» TASK INSTRUCTIONS: The following data has a line with "ATOM 51 C C" and a line with "ATOM 61 O O". Write out exactly those lines and all the lines between them.

Stored entries
┄┄┄┄┄┄┄┄┄┄

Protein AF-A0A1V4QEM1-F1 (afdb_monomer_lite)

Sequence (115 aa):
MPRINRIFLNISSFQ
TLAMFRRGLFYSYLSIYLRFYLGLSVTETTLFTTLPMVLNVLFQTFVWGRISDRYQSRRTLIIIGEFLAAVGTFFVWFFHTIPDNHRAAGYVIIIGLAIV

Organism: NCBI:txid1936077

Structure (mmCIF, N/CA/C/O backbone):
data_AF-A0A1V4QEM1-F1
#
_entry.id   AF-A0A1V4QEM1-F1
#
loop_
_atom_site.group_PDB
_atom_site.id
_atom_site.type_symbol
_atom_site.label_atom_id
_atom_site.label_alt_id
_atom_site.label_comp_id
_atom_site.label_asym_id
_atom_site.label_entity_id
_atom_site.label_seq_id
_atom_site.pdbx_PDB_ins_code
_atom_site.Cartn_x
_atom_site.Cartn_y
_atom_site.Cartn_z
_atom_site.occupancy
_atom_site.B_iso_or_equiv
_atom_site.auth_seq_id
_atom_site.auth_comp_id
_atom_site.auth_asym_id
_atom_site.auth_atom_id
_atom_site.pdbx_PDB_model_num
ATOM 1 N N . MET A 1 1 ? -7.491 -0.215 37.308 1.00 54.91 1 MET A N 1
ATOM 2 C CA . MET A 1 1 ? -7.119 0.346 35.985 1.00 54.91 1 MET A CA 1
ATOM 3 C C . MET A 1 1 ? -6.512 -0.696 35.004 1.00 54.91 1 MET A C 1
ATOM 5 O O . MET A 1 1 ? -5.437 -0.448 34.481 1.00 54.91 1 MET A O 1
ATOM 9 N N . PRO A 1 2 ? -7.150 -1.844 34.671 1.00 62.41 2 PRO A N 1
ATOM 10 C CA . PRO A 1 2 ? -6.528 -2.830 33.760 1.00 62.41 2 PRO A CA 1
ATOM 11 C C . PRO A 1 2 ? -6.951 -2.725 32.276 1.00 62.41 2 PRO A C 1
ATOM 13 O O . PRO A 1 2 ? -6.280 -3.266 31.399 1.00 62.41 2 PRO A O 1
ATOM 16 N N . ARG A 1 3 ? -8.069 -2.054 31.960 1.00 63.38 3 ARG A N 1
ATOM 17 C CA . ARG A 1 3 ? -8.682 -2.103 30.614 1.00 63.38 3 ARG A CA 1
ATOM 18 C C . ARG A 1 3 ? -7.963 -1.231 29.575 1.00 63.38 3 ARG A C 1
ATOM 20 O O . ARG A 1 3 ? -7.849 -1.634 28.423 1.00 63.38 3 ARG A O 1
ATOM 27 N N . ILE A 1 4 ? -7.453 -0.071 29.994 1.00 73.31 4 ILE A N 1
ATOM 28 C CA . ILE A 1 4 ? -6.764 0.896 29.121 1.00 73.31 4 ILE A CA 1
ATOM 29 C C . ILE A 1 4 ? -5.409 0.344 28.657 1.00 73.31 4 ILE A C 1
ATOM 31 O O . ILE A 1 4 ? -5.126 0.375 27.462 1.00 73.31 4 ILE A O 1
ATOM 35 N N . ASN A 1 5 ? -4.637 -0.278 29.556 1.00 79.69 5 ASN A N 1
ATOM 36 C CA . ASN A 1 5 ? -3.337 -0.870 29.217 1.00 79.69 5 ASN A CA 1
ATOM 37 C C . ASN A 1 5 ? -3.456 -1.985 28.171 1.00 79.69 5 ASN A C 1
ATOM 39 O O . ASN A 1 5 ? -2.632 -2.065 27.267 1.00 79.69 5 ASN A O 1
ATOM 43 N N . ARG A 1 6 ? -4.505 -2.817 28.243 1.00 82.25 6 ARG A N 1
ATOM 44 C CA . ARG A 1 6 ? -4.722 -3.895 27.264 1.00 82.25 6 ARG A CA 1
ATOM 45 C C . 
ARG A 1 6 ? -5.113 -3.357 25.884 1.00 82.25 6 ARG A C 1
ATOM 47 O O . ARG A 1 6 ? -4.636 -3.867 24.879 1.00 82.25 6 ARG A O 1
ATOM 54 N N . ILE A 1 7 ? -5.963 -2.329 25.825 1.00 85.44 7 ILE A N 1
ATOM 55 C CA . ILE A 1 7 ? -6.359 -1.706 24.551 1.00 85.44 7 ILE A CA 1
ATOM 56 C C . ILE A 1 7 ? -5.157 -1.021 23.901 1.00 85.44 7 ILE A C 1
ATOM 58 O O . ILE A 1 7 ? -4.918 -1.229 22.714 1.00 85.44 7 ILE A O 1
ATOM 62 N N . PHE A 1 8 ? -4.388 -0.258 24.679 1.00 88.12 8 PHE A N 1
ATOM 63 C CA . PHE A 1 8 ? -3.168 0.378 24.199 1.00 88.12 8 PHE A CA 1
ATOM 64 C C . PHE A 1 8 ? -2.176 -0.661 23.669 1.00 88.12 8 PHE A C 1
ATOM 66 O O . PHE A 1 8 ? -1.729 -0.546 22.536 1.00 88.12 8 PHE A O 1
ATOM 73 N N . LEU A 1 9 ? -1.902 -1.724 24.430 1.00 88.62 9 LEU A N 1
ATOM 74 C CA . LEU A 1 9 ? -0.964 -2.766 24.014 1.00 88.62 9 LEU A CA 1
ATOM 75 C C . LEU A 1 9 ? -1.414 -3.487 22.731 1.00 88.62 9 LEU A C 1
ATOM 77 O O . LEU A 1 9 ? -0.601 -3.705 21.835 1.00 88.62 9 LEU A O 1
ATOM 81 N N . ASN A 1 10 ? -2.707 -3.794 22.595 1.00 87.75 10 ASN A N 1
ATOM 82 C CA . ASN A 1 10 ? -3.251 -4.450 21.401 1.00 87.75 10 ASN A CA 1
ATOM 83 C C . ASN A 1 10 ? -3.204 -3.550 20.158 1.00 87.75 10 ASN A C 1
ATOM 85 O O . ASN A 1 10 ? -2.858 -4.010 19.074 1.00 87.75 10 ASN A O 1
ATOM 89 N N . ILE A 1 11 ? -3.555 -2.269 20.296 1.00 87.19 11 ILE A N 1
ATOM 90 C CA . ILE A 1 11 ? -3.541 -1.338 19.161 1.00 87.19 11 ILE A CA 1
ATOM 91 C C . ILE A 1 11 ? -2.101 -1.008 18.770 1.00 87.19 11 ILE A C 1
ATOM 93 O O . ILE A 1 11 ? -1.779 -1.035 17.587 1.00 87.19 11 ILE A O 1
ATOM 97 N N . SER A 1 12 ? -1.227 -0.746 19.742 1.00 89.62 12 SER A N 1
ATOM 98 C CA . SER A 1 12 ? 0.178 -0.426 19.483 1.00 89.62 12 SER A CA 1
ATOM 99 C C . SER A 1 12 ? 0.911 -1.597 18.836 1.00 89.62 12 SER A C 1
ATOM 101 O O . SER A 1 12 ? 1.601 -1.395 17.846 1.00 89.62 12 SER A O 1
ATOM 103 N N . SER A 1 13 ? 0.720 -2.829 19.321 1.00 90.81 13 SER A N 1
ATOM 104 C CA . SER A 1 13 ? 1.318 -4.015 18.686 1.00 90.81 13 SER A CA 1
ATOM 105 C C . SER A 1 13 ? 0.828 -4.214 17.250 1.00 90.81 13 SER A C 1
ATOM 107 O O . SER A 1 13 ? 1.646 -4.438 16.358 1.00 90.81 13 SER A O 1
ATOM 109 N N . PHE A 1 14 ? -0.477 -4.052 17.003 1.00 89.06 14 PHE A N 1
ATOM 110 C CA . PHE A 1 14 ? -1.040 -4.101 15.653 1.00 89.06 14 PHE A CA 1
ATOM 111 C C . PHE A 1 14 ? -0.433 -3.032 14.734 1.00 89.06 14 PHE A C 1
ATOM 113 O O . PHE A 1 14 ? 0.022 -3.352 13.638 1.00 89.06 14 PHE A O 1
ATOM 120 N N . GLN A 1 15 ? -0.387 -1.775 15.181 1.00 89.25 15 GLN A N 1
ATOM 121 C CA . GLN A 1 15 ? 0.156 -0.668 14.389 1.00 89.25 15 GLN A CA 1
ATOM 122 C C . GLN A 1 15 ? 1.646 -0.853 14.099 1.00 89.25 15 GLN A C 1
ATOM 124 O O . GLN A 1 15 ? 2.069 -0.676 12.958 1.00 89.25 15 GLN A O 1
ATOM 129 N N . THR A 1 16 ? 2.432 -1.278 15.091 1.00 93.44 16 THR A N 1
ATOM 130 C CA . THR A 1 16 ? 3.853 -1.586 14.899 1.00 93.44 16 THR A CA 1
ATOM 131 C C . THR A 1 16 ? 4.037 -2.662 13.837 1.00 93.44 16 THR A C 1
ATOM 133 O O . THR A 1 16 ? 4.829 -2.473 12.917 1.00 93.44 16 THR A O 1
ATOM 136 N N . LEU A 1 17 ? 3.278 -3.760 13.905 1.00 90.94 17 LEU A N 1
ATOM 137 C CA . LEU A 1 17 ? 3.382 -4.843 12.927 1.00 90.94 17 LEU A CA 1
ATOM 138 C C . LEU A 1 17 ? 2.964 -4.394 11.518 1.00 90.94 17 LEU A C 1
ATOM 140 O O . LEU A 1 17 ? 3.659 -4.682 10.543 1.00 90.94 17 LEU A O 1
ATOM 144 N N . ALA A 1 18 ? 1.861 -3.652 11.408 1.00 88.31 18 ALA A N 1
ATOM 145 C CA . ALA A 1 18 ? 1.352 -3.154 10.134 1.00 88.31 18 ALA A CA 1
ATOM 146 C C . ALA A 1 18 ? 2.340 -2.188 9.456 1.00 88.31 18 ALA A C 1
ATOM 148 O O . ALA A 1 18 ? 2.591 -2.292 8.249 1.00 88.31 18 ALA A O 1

┄┄┄┄┄┄┄┄┄┄

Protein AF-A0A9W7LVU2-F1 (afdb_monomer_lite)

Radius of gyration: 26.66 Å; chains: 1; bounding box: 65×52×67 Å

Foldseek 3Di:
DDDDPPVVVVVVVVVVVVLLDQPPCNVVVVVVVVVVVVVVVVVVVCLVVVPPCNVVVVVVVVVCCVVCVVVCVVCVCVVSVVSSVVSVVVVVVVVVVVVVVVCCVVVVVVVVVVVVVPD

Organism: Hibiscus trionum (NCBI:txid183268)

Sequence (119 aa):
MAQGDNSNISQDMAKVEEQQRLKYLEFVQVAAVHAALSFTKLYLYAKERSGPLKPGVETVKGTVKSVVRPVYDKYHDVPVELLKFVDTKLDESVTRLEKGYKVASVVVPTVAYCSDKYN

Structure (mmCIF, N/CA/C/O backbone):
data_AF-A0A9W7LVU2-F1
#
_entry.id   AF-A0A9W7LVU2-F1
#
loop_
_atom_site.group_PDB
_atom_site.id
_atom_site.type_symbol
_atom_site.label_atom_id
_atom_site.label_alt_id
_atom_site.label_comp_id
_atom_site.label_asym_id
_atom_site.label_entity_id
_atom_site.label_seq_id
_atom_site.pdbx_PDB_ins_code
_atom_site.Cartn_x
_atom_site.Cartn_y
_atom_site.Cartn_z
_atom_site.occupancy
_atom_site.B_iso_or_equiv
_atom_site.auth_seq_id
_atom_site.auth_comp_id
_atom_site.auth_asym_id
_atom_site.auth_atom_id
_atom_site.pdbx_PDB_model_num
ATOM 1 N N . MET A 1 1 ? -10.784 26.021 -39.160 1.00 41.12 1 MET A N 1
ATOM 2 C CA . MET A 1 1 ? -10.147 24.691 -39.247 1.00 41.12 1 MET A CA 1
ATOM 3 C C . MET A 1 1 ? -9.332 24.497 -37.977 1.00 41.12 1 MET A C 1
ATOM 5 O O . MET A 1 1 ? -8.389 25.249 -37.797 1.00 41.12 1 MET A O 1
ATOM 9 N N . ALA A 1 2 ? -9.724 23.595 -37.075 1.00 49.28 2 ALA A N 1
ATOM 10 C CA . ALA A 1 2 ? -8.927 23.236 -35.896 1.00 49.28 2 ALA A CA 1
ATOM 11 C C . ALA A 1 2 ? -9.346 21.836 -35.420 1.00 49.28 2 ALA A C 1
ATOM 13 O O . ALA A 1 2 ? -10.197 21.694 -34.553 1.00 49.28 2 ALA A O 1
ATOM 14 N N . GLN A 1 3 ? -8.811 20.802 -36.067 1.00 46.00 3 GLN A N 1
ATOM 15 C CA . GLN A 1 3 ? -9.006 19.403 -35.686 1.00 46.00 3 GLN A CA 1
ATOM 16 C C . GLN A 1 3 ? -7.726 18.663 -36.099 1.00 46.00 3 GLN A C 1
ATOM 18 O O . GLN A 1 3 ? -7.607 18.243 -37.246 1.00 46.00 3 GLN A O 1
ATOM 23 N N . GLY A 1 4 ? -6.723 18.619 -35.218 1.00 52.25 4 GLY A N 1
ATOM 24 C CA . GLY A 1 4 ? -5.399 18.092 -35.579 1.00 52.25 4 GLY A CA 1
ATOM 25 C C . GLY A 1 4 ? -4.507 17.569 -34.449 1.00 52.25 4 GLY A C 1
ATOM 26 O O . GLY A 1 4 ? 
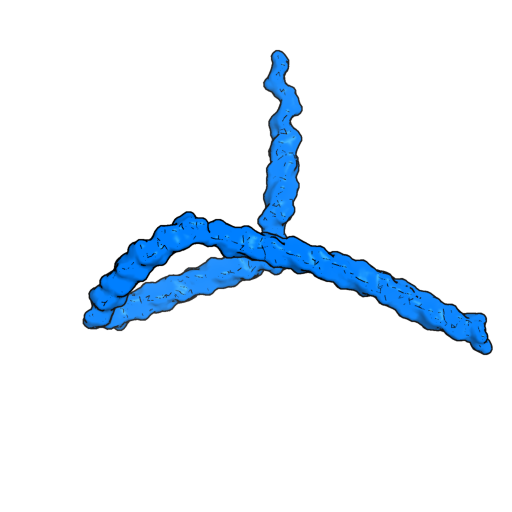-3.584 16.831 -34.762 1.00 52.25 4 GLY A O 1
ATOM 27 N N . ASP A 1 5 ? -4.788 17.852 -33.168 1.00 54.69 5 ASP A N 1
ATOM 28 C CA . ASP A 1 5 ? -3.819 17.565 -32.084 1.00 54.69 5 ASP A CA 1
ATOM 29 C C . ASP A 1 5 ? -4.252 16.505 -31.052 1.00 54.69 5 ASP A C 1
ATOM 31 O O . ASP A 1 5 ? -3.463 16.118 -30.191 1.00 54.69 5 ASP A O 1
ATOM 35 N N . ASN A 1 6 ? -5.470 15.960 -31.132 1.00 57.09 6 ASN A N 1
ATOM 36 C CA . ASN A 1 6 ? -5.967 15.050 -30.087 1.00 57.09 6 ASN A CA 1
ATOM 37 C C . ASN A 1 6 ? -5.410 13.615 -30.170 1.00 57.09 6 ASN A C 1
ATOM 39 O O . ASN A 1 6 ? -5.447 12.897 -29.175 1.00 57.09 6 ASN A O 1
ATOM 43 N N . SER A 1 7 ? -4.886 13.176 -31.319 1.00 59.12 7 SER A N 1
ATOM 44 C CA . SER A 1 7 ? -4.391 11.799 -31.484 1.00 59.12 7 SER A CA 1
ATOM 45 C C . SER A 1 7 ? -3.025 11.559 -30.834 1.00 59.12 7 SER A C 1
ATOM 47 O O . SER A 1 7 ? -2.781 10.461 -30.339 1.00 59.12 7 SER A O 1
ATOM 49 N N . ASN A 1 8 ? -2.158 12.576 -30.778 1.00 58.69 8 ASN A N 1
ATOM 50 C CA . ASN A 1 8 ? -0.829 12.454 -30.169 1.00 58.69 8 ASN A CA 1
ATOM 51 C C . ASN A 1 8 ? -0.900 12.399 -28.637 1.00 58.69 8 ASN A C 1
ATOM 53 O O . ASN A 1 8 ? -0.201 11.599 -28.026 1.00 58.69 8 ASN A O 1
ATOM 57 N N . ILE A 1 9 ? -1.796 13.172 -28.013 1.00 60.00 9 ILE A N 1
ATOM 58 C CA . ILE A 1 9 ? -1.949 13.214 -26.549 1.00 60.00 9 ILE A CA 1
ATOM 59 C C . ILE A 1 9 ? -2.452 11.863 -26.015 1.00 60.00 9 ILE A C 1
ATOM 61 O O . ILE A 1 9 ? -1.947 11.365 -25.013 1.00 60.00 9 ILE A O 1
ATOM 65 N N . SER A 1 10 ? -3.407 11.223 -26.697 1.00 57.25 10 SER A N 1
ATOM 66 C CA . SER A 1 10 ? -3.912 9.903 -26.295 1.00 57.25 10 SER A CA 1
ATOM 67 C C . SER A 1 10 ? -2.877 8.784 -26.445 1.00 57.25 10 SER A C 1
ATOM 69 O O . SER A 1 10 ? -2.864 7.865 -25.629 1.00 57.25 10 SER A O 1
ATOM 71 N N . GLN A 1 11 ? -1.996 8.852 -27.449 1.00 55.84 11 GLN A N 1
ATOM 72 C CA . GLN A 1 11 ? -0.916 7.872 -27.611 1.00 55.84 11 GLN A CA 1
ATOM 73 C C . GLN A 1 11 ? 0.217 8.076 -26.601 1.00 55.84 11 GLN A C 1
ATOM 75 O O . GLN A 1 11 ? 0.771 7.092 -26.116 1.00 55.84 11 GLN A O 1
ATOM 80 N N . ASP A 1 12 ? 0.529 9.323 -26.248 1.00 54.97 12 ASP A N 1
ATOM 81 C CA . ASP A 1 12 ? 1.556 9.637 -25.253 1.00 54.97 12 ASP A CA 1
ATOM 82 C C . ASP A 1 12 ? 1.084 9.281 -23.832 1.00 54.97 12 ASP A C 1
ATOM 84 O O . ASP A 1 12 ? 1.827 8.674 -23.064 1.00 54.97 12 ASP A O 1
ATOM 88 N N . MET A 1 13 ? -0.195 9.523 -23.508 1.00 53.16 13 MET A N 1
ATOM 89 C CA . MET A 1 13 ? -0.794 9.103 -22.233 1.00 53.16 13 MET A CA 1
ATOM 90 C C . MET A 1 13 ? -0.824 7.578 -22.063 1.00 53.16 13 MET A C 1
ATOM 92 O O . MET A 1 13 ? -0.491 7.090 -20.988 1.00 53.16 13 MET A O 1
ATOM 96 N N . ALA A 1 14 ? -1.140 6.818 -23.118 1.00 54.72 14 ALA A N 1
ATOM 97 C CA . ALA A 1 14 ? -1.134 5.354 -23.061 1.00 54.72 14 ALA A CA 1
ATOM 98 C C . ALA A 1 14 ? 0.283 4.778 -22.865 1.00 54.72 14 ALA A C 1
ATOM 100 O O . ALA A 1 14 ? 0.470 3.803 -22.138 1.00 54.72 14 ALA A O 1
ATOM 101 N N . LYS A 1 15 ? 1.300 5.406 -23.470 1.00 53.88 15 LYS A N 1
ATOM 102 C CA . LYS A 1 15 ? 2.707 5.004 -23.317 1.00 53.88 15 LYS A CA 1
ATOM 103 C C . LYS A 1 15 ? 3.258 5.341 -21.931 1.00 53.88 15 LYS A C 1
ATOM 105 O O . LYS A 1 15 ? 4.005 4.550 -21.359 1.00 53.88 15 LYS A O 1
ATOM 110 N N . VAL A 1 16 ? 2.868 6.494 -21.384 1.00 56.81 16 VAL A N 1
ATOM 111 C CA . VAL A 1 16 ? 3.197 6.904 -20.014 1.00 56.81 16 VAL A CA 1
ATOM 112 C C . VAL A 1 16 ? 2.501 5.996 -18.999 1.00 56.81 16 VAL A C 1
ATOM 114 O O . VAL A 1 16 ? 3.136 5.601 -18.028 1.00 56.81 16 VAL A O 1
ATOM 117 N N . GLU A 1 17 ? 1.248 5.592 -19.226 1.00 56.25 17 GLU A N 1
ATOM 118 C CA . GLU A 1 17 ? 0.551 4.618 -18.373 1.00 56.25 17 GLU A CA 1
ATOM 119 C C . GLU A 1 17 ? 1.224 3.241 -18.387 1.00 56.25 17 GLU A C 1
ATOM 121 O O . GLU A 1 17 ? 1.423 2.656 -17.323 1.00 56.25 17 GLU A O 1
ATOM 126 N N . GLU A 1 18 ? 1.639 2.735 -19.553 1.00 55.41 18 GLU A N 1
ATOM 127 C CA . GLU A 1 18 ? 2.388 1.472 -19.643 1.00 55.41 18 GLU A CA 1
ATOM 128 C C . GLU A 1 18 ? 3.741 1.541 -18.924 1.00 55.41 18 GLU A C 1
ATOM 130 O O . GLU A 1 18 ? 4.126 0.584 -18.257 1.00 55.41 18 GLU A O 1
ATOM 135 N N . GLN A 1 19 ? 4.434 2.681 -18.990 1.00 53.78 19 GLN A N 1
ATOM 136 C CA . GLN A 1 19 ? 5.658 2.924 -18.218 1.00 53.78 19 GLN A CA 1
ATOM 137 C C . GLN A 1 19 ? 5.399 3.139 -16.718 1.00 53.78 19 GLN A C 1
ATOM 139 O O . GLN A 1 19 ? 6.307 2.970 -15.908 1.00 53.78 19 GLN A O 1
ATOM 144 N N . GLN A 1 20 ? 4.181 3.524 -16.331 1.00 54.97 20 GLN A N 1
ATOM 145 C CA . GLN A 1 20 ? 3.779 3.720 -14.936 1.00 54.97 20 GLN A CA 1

┄┄┄┄┄┄┄┄┄┄

» SOLUTION FOR THIS TASK:
ATOM 51 C C . ASN A 1 8 ? -0.900 12.399 -28.637 1.00 58.69 8 ASN A C 1
ATOM 53 O O . ASN A 1 8 ? -0.201 11.599 -28.026 1.00 58.69 8 ASN A O 1
ATOM 57 N N . ILE A 1 9 ? -1.796 13.172 -28.013 1.00 60.00 9 ILE A N 1
ATOM 58 C CA . ILE A 1 9 ? -1.949 13.214 -26.549 1.00 60.00 9 ILE A CA 1
ATOM 59 C C . ILE A 1 9 ? -2.452 11.863 -26.015 1.00 60.00 9 ILE A C 1
ATOM 61 O O . ILE A 1 9 ? -1.947 11.365 -25.013 1.00 60.00 9 ILE A O 1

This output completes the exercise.